Jordan rebañó con un trozo de pan la salsa restante, amontonó cuidadosamente a un lado los huesos del conejo, aprovechó el jugo que quedaba en ese espacio, limpió el tenedor con otro pedazo de pan, limpió también su cuchillo y lo guardó, y se comió luego el pan que le había servido para limpiarlo todo. Echándose hacia delante, se llenó una nueva taza mientras la muchacha seguía observándole.

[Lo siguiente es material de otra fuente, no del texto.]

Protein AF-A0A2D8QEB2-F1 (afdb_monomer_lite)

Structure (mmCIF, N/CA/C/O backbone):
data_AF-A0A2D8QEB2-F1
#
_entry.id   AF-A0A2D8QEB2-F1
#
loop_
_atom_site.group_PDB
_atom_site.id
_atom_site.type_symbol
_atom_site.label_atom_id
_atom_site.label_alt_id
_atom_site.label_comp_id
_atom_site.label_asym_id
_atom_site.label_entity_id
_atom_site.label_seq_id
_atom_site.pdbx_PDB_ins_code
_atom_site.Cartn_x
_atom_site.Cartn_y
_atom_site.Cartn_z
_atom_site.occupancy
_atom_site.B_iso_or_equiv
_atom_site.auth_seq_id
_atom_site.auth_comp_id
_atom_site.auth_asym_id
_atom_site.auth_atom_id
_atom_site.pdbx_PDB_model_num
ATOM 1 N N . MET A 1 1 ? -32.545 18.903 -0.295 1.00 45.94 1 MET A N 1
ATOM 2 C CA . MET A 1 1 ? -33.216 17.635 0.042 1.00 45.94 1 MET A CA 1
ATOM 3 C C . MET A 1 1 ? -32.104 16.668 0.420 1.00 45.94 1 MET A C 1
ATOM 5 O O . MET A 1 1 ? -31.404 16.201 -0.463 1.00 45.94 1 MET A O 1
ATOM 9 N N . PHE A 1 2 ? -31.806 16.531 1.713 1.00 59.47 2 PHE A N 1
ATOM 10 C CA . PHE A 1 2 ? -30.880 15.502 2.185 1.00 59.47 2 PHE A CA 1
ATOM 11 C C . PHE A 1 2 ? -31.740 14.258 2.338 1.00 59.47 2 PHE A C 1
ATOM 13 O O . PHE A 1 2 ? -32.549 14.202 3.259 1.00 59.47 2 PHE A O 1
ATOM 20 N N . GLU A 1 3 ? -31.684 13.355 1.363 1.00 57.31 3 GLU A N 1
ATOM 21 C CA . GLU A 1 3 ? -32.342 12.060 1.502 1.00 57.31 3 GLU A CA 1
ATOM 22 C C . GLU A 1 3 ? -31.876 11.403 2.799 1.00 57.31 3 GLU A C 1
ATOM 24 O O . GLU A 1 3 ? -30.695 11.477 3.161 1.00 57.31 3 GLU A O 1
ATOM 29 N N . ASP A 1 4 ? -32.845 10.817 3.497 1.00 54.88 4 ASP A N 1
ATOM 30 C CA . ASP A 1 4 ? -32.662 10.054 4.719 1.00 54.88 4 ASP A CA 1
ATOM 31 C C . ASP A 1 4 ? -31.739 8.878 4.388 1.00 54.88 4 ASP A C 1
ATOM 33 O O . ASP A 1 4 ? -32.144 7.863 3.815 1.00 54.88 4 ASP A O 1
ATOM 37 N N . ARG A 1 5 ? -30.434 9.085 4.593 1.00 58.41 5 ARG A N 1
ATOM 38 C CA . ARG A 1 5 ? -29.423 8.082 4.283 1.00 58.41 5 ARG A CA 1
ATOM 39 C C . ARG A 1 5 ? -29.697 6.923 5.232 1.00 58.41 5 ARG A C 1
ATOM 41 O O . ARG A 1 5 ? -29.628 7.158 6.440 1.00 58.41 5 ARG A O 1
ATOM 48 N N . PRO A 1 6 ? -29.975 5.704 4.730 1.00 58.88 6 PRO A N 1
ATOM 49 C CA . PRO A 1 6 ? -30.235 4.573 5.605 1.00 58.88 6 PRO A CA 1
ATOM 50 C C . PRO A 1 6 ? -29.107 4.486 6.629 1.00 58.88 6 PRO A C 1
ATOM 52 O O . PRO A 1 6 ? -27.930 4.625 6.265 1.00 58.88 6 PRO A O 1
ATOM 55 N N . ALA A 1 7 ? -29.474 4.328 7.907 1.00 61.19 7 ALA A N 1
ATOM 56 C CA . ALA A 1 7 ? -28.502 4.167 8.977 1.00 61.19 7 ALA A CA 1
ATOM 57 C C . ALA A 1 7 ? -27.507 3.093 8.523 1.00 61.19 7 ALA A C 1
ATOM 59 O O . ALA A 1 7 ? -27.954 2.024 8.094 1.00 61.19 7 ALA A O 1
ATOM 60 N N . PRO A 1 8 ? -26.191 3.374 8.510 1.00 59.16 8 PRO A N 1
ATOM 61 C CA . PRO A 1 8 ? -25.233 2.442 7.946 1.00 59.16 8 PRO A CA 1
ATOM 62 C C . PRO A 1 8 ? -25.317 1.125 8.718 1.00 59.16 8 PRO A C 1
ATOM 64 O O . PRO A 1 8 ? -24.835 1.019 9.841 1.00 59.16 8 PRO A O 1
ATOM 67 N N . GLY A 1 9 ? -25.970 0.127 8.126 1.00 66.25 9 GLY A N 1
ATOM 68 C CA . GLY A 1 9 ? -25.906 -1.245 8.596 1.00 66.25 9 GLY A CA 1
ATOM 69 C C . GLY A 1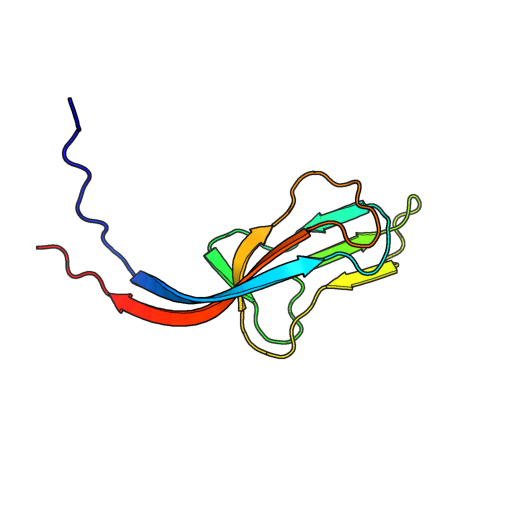 9 ? -24.509 -1.780 8.304 1.00 66.25 9 GLY A C 1
ATOM 70 O O . GLY A 1 9 ? -23.974 -1.556 7.217 1.00 66.25 9 GLY A O 1
ATOM 71 N N . GLY A 1 10 ? -23.896 -2.463 9.271 1.00 78.81 10 GLY A N 1
ATOM 72 C CA . GLY A 1 10 ? -22.622 -3.153 9.063 1.00 78.81 10 GLY A CA 1
ATOM 73 C C . GLY A 1 10 ? -21.559 -2.876 10.121 1.00 78.81 10 GLY A C 1
ATOM 74 O O . GLY A 1 10 ? -21.839 -2.451 11.239 1.00 78.81 10 GLY A O 1
ATOM 75 N N . MET A 1 11 ? -20.311 -3.187 9.772 1.00 84.75 11 MET A N 1
ATOM 76 C CA . MET A 1 11 ? -19.163 -3.077 10.670 1.00 84.75 11 MET A CA 1
ATOM 77 C C . MET A 1 11 ? -18.521 -1.690 10.555 1.00 84.75 11 MET A C 1
ATOM 79 O O . MET A 1 11 ? -17.908 -1.367 9.537 1.00 84.75 11 MET A O 1
ATOM 83 N N . LEU A 1 12 ? -18.603 -0.884 11.614 1.00 89.38 12 LEU A N 1
ATOM 84 C CA . LEU A 1 12 ? -17.855 0.365 11.725 1.00 89.38 12 LEU A CA 1
ATOM 85 C C . LEU A 1 12 ? -16.407 0.059 12.107 1.00 89.38 12 LEU A C 1
ATOM 87 O O . LEU A 1 12 ? -16.162 -0.552 13.146 1.00 89.38 12 LEU A O 1
ATOM 91 N N . ARG A 1 13 ? -15.446 0.548 11.317 1.00 92.75 13 ARG A N 1
ATOM 92 C CA . ARG A 1 13 ? -14.018 0.527 11.666 1.00 92.75 13 ARG A CA 1
ATOM 93 C C . ARG A 1 13 ? -13.538 1.935 12.011 1.00 92.75 13 ARG A C 1
ATOM 95 O O . ARG A 1 13 ? -13.368 2.773 11.128 1.00 92.75 13 ARG A O 1
ATOM 102 N N . LYS A 1 14 ? -13.310 2.206 13.298 1.00 94.62 14 LYS A N 1
ATOM 103 C CA . LYS A 1 14 ? -12.776 3.487 13.780 1.00 94.62 14 LYS A CA 1
ATOM 104 C C . LYS A 1 14 ? -11.250 3.456 13.736 1.00 94.62 14 LYS A C 1
ATOM 106 O O . LYS A 1 14 ? -10.625 2.786 14.553 1.00 94.62 14 LYS A O 1
ATOM 111 N N . VAL A 1 15 ? -10.653 4.200 12.806 1.00 97.00 15 VAL A N 1
ATOM 112 C CA . VAL A 1 15 ? -9.191 4.318 12.669 1.00 97.00 15 VAL A CA 1
ATOM 113 C C . VAL A 1 15 ? -8.595 5.071 13.860 1.00 97.00 15 VAL A C 1
ATOM 115 O O . VAL A 1 15 ? -9.001 6.196 14.148 1.00 97.00 15 VAL A O 1
ATOM 118 N N . LEU A 1 16 ? -7.607 4.464 14.521 1.00 97.88 16 LEU A N 1
ATOM 119 C CA . LEU A 1 16 ? -6.885 5.038 15.663 1.00 97.88 16 LEU A CA 1
ATOM 120 C C . LEU A 1 16 ? -5.487 5.539 15.275 1.00 97.88 16 LEU A C 1
ATOM 122 O O . LEU A 1 16 ? -5.075 6.612 15.708 1.00 97.88 16 LEU A O 1
ATOM 126 N N . LYS A 1 17 ? -4.760 4.783 14.441 1.00 98.19 17 LYS A N 1
ATOM 127 C CA . LYS A 1 17 ? -3.432 5.149 13.915 1.00 98.19 17 LYS A CA 1
ATOM 128 C C . LYS A 1 17 ? -3.373 4.888 12.417 1.00 98.19 17 LYS A C 1
ATOM 130 O O . LYS A 1 17 ? -3.940 3.907 11.939 1.00 98.19 17 LYS A O 1
ATOM 135 N N . ARG A 1 18 ? -2.689 5.765 11.678 1.00 98.25 18 ARG A N 1
ATOM 136 C CA . ARG A 1 18 ? -2.594 5.716 10.213 1.00 98.25 18 ARG A CA 1
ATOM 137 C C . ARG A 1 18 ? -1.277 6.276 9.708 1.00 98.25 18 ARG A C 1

Jordan se irguió, bebió la mitad de la taza y vio que seguía teniendo la bola en la garganta cuando quería hablar a la muchacha.

—¿Cómo te llamas? —preguntó. Pablo volvió inmediatamente la cara hacia él al oír aquel tono de voz. En seguida se levantó y se fue.

—María, ¿y tú?

—Roberto. ¿Hace mucho tiempo que estás por aquí?

—Tres meses.

—¿Tres meses? —preguntó Jordan, mirando su cabeza, el cabello espeso y corto que ella trataba de aplastar, pasando y repasando su mano, cosa que hacía ahora con cierta dificultad, sin conseguirlo, porque inmediatamente volvía a erguirse el cabello como un campo de trigo azotado por el viento en el flanco de una colina.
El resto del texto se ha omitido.